En las ciudades pequeñas parece inevitable no ver a las mismas personas todos los días


"Es un trabajo en auge", aseguró, y me explicó que investigaba asuntos de "poca monta". A mí los asuntos de poca monta me parecían siempre los más interesantes. En una ocasión, oí unos gritos en la calle. Al principio sonaron confusos, cosa de poca monta. De pronto, alguien exclamó: "Te voy a matar". Me asomé al balcón de casa y pude ver un Seat Ibiza rojo arrancando a toda velocidad y a un hombre que se alejaba a la carrera, cojo. No entendí nada, pero en mitad de la calle distinguí una pistola. La confusión estaba clarísima y marqué el teléfono de la policía local. Me pidieron que no le quitase el ojo a la pistola hasta que llegase la patrulla. "Si puede, retire el arma de la vía". "¿Con la mano?", pregunté. "¡No! Mejor con el pie". Bajé en pijama, me acerqué a la pistola y la empujé con la puntera. Era de juguete, maldición. Esto es lo que yo entendía por asunto de poca monta: electrizantes y vacuos.

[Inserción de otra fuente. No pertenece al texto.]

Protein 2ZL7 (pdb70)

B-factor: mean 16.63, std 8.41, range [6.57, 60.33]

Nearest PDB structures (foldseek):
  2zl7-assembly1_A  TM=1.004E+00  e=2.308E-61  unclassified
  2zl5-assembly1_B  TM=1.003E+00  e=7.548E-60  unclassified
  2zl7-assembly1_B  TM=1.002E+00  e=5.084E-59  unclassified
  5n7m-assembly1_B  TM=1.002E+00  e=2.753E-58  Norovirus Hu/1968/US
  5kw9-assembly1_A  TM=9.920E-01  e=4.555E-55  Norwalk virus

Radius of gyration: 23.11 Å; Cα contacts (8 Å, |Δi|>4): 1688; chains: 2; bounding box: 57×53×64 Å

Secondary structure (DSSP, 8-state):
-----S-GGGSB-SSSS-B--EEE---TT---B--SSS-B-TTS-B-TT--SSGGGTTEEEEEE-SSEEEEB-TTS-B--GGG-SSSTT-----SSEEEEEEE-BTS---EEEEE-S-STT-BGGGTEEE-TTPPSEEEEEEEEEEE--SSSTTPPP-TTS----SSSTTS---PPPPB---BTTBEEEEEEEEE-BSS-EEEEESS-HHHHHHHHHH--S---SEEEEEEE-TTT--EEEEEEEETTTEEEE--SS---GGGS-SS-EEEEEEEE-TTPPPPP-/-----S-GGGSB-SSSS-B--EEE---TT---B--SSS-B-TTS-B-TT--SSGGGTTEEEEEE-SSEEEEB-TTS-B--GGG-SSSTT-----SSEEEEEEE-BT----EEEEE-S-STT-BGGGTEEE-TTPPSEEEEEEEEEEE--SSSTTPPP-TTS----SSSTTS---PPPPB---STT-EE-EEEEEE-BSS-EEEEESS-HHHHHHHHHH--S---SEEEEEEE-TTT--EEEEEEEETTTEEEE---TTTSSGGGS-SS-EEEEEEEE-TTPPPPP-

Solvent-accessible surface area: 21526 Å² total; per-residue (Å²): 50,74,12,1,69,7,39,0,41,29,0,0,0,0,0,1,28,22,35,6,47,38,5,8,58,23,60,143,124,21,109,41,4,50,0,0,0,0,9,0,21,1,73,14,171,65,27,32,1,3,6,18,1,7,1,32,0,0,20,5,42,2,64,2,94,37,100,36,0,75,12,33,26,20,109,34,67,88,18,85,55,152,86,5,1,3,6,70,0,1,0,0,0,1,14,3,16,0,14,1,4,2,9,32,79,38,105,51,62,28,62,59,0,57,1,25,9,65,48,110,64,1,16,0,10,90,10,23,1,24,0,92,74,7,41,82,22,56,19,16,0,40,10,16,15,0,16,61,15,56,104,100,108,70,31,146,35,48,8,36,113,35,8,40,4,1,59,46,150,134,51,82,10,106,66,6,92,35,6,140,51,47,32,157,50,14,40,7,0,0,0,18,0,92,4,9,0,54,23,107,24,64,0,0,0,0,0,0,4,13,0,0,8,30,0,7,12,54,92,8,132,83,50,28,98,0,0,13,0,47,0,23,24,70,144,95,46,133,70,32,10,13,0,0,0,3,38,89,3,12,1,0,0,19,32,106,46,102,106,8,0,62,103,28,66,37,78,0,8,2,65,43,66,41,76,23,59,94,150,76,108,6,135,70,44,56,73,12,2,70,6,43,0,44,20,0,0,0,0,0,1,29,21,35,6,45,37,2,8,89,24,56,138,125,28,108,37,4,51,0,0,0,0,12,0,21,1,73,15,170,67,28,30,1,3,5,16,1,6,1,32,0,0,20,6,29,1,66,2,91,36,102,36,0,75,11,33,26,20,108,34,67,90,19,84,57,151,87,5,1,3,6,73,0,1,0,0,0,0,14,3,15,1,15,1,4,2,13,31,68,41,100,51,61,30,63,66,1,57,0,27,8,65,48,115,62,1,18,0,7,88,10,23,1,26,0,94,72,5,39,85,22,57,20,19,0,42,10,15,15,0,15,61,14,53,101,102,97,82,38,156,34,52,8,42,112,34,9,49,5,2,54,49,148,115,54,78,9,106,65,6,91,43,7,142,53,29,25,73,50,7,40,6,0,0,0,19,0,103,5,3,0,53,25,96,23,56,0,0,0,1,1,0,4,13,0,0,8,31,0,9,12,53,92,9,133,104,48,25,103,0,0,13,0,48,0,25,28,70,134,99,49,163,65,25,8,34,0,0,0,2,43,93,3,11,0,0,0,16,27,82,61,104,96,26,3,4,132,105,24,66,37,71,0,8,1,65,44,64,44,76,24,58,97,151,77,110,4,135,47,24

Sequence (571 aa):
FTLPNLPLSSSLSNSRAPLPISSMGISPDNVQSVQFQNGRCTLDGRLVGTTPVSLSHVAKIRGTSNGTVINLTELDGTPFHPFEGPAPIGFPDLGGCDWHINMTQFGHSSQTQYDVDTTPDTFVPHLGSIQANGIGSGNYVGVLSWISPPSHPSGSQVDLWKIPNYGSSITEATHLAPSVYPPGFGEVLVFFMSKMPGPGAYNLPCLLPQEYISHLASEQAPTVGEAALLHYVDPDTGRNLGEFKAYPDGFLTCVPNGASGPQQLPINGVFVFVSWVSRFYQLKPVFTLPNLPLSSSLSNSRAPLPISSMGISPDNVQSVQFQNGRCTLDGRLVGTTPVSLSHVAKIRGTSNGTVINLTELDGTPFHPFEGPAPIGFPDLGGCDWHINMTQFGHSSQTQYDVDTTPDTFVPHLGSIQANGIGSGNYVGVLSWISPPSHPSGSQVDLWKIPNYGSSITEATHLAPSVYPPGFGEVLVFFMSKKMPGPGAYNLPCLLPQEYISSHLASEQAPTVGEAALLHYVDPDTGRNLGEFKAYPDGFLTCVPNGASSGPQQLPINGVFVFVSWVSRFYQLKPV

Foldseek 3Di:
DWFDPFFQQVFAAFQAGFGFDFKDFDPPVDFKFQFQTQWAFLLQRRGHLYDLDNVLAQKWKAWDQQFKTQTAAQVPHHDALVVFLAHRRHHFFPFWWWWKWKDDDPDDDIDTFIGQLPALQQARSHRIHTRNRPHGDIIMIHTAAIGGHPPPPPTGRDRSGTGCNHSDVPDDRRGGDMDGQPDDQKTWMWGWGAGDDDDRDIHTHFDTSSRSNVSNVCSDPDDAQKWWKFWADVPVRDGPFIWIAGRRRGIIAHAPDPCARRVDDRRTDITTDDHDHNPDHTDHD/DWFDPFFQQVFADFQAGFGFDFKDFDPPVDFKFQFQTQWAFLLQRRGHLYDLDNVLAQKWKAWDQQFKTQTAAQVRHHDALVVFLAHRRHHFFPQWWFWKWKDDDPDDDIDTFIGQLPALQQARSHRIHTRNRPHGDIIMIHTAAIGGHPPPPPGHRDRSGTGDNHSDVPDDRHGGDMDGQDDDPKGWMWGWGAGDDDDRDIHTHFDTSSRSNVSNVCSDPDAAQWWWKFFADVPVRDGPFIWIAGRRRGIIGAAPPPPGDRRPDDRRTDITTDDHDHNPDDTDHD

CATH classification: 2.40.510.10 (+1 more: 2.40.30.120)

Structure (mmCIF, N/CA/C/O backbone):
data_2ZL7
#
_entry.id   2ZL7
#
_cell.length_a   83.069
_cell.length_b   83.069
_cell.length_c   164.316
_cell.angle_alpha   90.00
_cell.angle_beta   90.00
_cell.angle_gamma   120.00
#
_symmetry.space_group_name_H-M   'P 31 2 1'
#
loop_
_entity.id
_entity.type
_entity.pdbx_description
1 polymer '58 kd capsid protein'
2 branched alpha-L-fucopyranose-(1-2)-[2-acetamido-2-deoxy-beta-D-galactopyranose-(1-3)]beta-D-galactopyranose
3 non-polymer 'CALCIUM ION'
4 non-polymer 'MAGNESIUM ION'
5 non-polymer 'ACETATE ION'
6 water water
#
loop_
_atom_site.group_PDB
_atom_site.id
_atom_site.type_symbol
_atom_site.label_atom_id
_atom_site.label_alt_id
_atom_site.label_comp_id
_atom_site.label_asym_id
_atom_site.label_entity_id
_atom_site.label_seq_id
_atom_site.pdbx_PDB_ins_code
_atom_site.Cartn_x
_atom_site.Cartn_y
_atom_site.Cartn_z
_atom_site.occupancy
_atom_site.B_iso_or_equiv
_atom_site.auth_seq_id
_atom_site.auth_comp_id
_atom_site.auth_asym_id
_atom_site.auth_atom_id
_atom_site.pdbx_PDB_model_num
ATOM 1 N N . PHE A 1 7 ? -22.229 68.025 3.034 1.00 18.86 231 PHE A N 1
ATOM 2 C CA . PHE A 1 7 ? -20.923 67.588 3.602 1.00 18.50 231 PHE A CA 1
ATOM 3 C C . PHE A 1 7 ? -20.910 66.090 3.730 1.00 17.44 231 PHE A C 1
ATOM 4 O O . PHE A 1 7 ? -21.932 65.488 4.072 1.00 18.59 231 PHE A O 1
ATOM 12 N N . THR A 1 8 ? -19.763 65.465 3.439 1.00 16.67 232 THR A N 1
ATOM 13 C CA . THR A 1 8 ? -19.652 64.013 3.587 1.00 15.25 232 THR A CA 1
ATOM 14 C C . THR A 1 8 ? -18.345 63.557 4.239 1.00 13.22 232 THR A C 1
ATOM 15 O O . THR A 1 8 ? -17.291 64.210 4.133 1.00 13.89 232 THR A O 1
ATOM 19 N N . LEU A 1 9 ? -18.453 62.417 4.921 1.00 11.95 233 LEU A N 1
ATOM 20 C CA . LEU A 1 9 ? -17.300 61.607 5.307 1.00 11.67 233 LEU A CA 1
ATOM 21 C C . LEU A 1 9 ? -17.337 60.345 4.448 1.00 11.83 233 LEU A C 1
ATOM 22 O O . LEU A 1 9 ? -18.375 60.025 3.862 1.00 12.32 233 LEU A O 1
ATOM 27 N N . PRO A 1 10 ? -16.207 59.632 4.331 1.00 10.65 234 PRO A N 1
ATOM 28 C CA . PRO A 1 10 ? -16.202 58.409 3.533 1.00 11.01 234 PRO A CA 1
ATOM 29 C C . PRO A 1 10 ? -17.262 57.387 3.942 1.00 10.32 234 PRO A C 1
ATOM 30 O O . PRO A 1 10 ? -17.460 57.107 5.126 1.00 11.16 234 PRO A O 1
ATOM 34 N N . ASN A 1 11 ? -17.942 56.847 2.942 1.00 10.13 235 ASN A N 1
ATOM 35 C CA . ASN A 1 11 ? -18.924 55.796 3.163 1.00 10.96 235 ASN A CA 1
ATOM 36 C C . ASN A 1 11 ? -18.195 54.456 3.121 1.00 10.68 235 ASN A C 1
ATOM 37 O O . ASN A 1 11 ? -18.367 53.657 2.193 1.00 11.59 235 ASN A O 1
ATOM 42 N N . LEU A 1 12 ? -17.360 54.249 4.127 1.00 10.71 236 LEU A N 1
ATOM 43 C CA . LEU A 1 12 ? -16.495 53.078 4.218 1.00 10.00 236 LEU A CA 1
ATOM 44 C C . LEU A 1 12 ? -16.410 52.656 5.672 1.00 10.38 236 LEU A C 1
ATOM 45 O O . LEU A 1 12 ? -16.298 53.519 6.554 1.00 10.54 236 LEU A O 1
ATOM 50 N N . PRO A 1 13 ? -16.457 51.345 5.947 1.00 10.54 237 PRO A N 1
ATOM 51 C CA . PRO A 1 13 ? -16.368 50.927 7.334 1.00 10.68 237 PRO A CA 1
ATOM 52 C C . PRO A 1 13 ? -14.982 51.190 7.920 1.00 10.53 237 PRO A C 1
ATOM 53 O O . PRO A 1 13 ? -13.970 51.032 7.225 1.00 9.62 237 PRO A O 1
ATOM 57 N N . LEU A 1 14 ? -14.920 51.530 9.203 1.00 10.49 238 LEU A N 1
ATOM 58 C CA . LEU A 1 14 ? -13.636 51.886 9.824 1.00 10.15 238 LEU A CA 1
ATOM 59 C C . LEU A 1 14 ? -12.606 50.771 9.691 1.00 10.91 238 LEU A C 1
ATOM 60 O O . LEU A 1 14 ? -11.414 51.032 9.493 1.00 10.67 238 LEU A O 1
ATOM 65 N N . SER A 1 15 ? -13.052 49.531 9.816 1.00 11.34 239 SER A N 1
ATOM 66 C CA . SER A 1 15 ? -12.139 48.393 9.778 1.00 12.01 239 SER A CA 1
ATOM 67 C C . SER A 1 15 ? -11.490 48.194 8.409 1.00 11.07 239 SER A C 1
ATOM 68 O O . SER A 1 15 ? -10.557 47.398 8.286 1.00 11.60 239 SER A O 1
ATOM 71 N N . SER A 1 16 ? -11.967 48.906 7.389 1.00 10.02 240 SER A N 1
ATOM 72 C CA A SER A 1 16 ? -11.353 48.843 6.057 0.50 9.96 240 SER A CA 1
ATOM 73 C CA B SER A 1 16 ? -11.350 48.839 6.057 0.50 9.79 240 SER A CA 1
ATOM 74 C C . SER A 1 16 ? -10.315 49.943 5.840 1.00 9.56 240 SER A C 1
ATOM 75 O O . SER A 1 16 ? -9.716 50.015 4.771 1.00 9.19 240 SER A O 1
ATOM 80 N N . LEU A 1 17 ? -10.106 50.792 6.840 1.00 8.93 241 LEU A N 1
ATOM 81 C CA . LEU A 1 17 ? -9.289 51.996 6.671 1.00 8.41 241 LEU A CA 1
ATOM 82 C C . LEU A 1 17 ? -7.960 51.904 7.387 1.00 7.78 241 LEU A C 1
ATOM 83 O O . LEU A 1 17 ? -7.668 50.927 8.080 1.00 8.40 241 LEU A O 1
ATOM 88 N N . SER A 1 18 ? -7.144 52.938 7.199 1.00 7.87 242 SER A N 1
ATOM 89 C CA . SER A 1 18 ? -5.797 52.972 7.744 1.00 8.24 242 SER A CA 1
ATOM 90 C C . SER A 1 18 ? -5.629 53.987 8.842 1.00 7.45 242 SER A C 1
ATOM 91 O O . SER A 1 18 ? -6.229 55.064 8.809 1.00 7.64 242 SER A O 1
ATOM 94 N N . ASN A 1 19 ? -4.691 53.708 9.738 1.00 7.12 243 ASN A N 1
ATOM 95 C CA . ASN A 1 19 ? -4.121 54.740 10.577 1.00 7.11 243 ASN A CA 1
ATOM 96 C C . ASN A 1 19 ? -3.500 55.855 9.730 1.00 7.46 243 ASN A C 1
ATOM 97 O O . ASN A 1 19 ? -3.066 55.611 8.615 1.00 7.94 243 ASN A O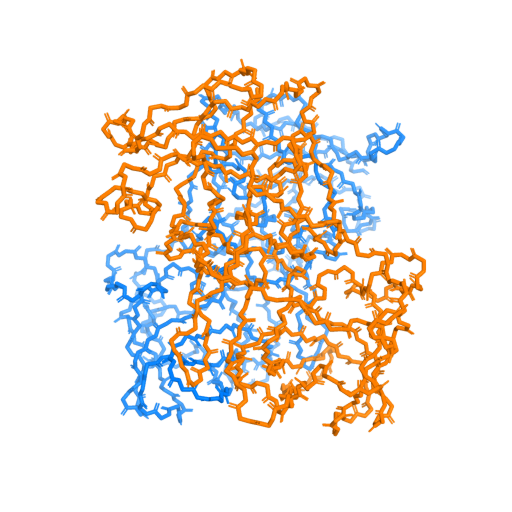 1
ATOM 102 N N . SER A 1 20 ? -3.430 57.056 10.288 1.00 7.19 244 SER A N 1
ATOM 103 C CA . SER A 1 20 ? -2.769 58.180 9.638 1.00 7.11 244 SER A CA 1
ATOM 104 C C . SER A 1 20 ? -1.396 58.489 10.233 1.00 7.47 244 SER A C 1
ATOM 105 O O . SER A 1 20 ? -0.727 59.410 9.769 1.00 7.89 244 SER A O 1
ATOM 108 N N . ARG A 1 21 ? -0.951 57.705 11.228 1.00 7.03 245 ARG A N 1
ATOM 109 C CA . ARG A 1 21 ? 0.396 57.889 11.785 1.00 7.12 245 ARG A CA 1
ATOM 110 C C . ARG A 1 21 ? 1.357 56.763 11.433 1.00 6.97 245 ARG A C 1
ATOM 111 O O . ARG A 1 21 ? 2.538 56.867 11.672 1.00 8.30 245 ARG A O 1
ATOM 119 N N . ALA A 1 22 ? 0.843 55.690 10.841 1.00 7.37 246 ALA A N 1
ATOM 120 C CA . ALA A 1 22 ? 1.660 54.607 10.301 1.00 7.45 246 ALA A CA 1
ATOM 121 C C . ALA A 1 22 ? 0.756 53.828 9.340 1.00 8.12 246 ALA A C 1
ATOM 122 O O . ALA A 1 22 ? -0.463 53.907 9.452 1.00 8.32 246 ALA A O 1
ATOM 124 N N . PRO A 1 23 ? 1.338 53.118 8.364 1.00 8.81 247 PRO A N 1
ATOM 125 C CA . PRO A 1 23 ? 0.528 52.403 7.377 1.00 8.75 247 PRO A CA 1
ATOM 126 C C . PRO A 1 23 ? -0.068 51.088 7.881 1.00 9.80 247 PRO A C 1
ATOM 127 O O . PRO A 1 23 ? 0.274 50.000 7.403 1.00 11.61 247 PRO A O 1
ATOM 131 N N . LEU A 1 24 ? -0.989 51.215 8.826 1.00 9.09 248 LEU A N 1
ATOM 132 C CA . LEU A 1 24 ? -1.533 50.060 9.538 1.00 9.30 248 LEU A CA 1
ATOM 133 C C . LEU A 1 24 ? -3.039 50.080 9.495 1.00 9.20 248 LEU A C 1
ATOM 134 O O . LEU A 1 24 ? -3.641 51.128 9.617 1.00 9.89 248 LEU A O 1
ATOM 139 N N . PRO A 1 25 ? -3.669 48.920 9.341 1.00 9.04 249 PRO A N 1
ATOM 140 C CA . PRO A 1 25 ? -5.121 48.858 9.418 1.00 9.18 249 PRO A CA 1
ATOM 141 C C . PRO A 1 25 ? -5.656 49.355 10.743 1.00 9.05 249 PRO A C 1
ATOM 142 O O . PRO A 1 25 ? -5.032 49.182 11.780 1.00 9.13 249 PRO A O 1
ATOM 146 N N . ILE A 1 26 ? -6.829 49.970 10.712 1.00 9.53 250 ILE A N 1
ATOM 147 C CA . ILE A 1 26 ? -7.539 50.318 11.936 1.00 10.04 250 ILE A CA 1
ATOM 148 C C . ILE A 1 26 ? -8.141 49.053 12.558 1.00 11.11 250 ILE A C 1
ATOM 149 O O . ILE A 1 26 ? -8.862 48.315 11.873 1.00 12.02 250 ILE A O 1
ATOM 154 N N . SER A 1 27 ? -7.873 48.841 13.847 1.00 11.50 251 SER A N 1
ATOM 155 C CA . SER A 1 27 ? -8.353 47.662 14.577 1.00 13.32 251 SER A CA 1
ATOM 156 C C . SER A 1 27 ? -9.437 47.998 15.602 1.00 13.47 251 SER A C 1
ATOM 157 O O . SER A 1 27 ? -10.225 47.110 15.990 1.00 14.06 251 SER A O 1
ATOM 160 N N . SER A 1 28 ? -9.498 49.244 16.059 1.00 12.74 252 SER A N 1
ATOM 161 C CA . SER A 1 28 ? -10.467 49.633 17.082 1.00 13.40 252 SER A CA 1
ATOM 162 C C . SER A 1 28 ? -10.549 51.138 17.167 1.00 12.98 252 SER A C 1
ATOM 163 O O . SER A 1 28 ? -9.708 51.828 16.585 1.00 11.43 252 SER A O 1
ATOM 166 N N . MET A 1 29 ? -11.581 51.663 17.828 1.00 13.10 253 MET A N 1
ATOM 167 C CA . MET A 1 29 ? -11.588 53.037 18.298 1.00 13.95 253 MET A CA 1
ATOM 168 C C . MET A 1 29 ? -11.210 53.015 19.758 1.00 14.38 253 MET A C 1
ATOM 169 O O . MET A 1 29 ? -11.263 51.965 20.413 1.00 16.34 253 MET A O 1
ATOM 174 N N . GLY A 1 30 ? -10.817 54.166 20.277 1.00 14.11 254 GLY A N 1
ATOM 175 C CA . GLY A 1 30 ? -10.421 54.244 21.674 1.00 14.87 254 GLY A CA 1
ATOM 176 C C . GLY A 1 30 ? -10.469 55.655 22.198 1.00 14.71 254 GLY A C 1
ATOM 177 O O . GLY A 1 30 ? -10.714 56.599 21.461 1.00 13.18 254 GLY A O 1
ATOM 178 N N . ILE A 1 31 ? -10.236 55.778 23.491 1.00 14.90 255 ILE A N 1
ATOM 179 C CA . ILE A 1 31 ? -10.137 57.054 24.146 1.00 15.38 255 ILE A CA 1
ATOM 180 C C . ILE A 1 31 ? -8.757 57.085 24.774 1.00 14.79 255 ILE A C 1
ATOM 181 O O . ILE A 1 31 ? -8.106 56.052 24.895 1.00 14.95 255 ILE A O 1
ATOM 186 N N . SER A 1 32 ? -8.269 58.254 25.140 1.00 14.36 256 SER A N 1
ATOM 187 C CA . SER A 1 32 ? -6.936 58.324 25.726 1.00 15.03 256 SER A CA 1
ATOM 188 C C . SER A 1 32 ? -6.954 57.900 27.189 1.00 16.03 256 SER A C 1
ATOM 189 O O . SER A 1 32 ? -8.002 57.918 27.820 1.00 16.95 256 SER A O 1
ATOM 192 N N . PRO A 1 33 ? -5.786 57.531 27.721 1.00 16.46 257 PRO A N 1
ATOM 193 C CA . PRO A 1 33 ? -5.660 57.350 29.170 1.00 17.54 257 PRO A CA 1
ATOM 194 C C . PRO A 1 33 ? -6.081 58.606 29.902 1.00 18.38 257 PRO A C 1
ATOM 195 O O . PRO A 1 33 ? -6.055 59.705 29.333 1.00 17.63 257 PRO A O 1
ATOM 199 N N . ASP A 1 34 ? -6.453 58.454 31.172 1.00 19.64 258 ASP A N 1
ATOM 200 C CA . ASP A 1 34 ? -6.860 59.602 31.980 1.00 21.06 258 ASP A CA 1
ATOM 201 C C . ASP A 1 34 ? -5.749 60.635 32.154 1.00 21.70 258 ASP A C 1
ATOM 202 O O . ASP A 1 34 ? -6.035 61.828 32.288 1.00 22.62 258 ASP A O 1
ATOM 207 N N . ASN A 1 35 ? -4.494 60.186 32.102 1.00 21.79 259 ASN A N 1
ATOM 208 C CA . ASN A 1 35 ? -3.342 61.083 32.218 1.00 22.29 259 ASN A CA 1
ATOM 209 C C . ASN A 1 35 ? -2.959 61.792 30.910 1.00 21.14 259 ASN A C 1
ATOM 210 O O . ASN A 1 35 ? -1.953 62.499 30.839 1.00 21.36 259 ASN A O 1
ATOM 215 N N . VAL A 1 36 ? -3.771 61.595 29.877 1.00 19.28 260 VAL A N 1
ATOM 216 C CA . VAL A 1 36 ? -3.610 62.317 28.621 1.00 18.68 260 VAL A CA 1
ATOM 217 C C . VAL A 1 36 ? -4.869 63.107 28.380 1.00 18.97 260 VAL A C 1
ATOM 218 O O . VAL A 1 36 ? -5.962 62.551 28.358 1.00 19.51 260 VAL A O 1
ATOM 222 N N . GLN A 1 37 ? -4.713 64.402 28.200 1.00 19.50 261 GLN A N 1
ATOM 223 C CA . GLN A 1 37 ? -5.844 65.232 27.850 1.00 20.28 261 GLN A CA 1
ATOM 224 C C . GLN A 1 37 ? -5.641 65.651 26.392 1.00 19.41 261 GLN A C 1
ATOM 225 O O . GLN A 1 37 ? -6.269 65.107 25.475 1.00 20.82 261 GLN A O 1
ATOM 231 N N . SER A 1 38 ? -4.726 66.570 26.163 1.00 17.43 262 SER A N 1
ATOM 232 C CA . SER A 1 38 ? -4.504 67.059 24.818 1.00 15.84 262 SER A CA 1
ATOM 233 C C . SER A 1 38 ? -3.516 66.172 24.099 1.00 14.14 262 SER A C 1
ATOM 234 O O . SER A 1 38 ? -2.740 65.440 24.705 1.00 14.22 262 SER A O 1
ATOM 237 N N . VAL A 1 39 ? -3.576 66.243 22.772 1.00 11.92 263 VAL A N 1
ATOM 238 C CA . VAL A 1 39 ? -2.579 65.592 21.922 1.00 11.31 263 VAL A CA 1
ATOM 239 C C . VAL A 1 39 ? -2.079 66.599 20.913 1.00 10.76 263 VAL A C 1
ATOM 240 O O . VAL A 1 39 ? -2.736 67.610 20.637 1.00 11.43 263 VAL A O 1
ATOM 244 N N . GLN A 1 40 ? -0.911 66.312 20.362 1.00 9.95 264 GLN A N 1
ATOM 245 C CA . GLN A 1 40 ? -0.291 67.230 19.424 1.00 10.27 264 GLN A CA 1
ATOM 246 C C . GLN A 1 40 ? 0.310 66.472 18.245 1.00 9.69 264 GLN A C 1
ATOM 247 O O . GLN A 1 40 ? 1.370 66.812 17.755 1.00 9.38 264 GLN A O 1
ATOM 253 N N . PHE A 1 41 ? -0.402 65.456 17.765 1.00 9.56 265 PHE A N 1
ATOM 254 C CA . PHE A 1 41 ? 0.076 64.667 16.636 1.00 8.62 265 PHE A CA 1
ATOM 255 C C . PHE A 1 41 ? 0.364 65.587 15.464 1.00 8.60 265 PHE A C 1
ATOM 256 O O . PHE A 1 41 ? -0.343 66.560 15.267 1.00 9.43 265 PHE A O 1
ATOM 264 N N . GLN A 1 42 ? 1.404 65.273 14.707 1.00 8.23 266 GLN A N 1
ATOM 265 C CA . GLN A 1 42 ? 1.758 66.060 13.523 1.00 8.49 266 GLN A CA 1
ATOM 266 C C . GLN A 1 42 ? 1.292 65.422 12.226 1.00 8.32 266 GLN A C 1
ATOM 267 O O . GLN A 1 42 ? 1.123 66.122 11.235 1.00 8.68 266 GLN A O 1
ATOM 273 N N . ASN A 1 43 ? 1.120 64.093 12.226 1.00 8.29 267 ASN A N 1
ATOM 274 C CA . ASN A 1 43 ? 0.473 63.391 11.127 1.00 8.04 267 ASN A CA 1
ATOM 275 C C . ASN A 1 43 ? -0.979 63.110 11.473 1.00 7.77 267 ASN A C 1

Mi amigo investigaba matrimonios en crisis, estafadores de seguros, familiares enfrentados por herencias y casos por el estilo. Después de aquel día nos encontramos más a menudo, pues en las ciudades pequeñas parece inevitable no ver a las mismas personas todos los días, aunque no salgas de casa. Hace cosa de un mes, al salir de la librería Tanco, lo distinguí al otro lado de la calle. Llevaba unas gafas de sol para los días oscuros que preceden a la lluvia. Me pregunté si tal vez estaría investigando a alguien en ese momento. La idea me hizo sentirme ante un asunto de poca monta, y se me disparó el entusiasmo. Empecé a seguirlo a distancia, mientras fingía leer un libro de Alice McDermontt. De vez en cuando él se paraba y miraba un escaparate, seguramente para disimular, lo que a su vez me obligaba a detenerme a mí para disimular todavía más. En una de esas paradas me quedé enfrente de la cristalera de una carnicería. Estudié un costillar de ternera. Por suerte, a los pocos segundos retomamos la marcha. Después de quince minutos creí saber que mi amigo seguía a una mujer de unos cincuenta años. Incluso le hizo una foto al salir de un portal, en el que, al pasar, vi que tenían despacho un abogado, una odontóloga y unos asesores fiscales. A saber en qué andaba metida. Tal vez en un empaste.

Cuando me di cuenta era la hora de recoger a mi hija en la guardería. Por la tarde, recibí un whatsapp de mi amigo: "Esta mañana me ha parecido verte. Ibas leyendo por la calle". Me puse nerviosísimo: me había cazado.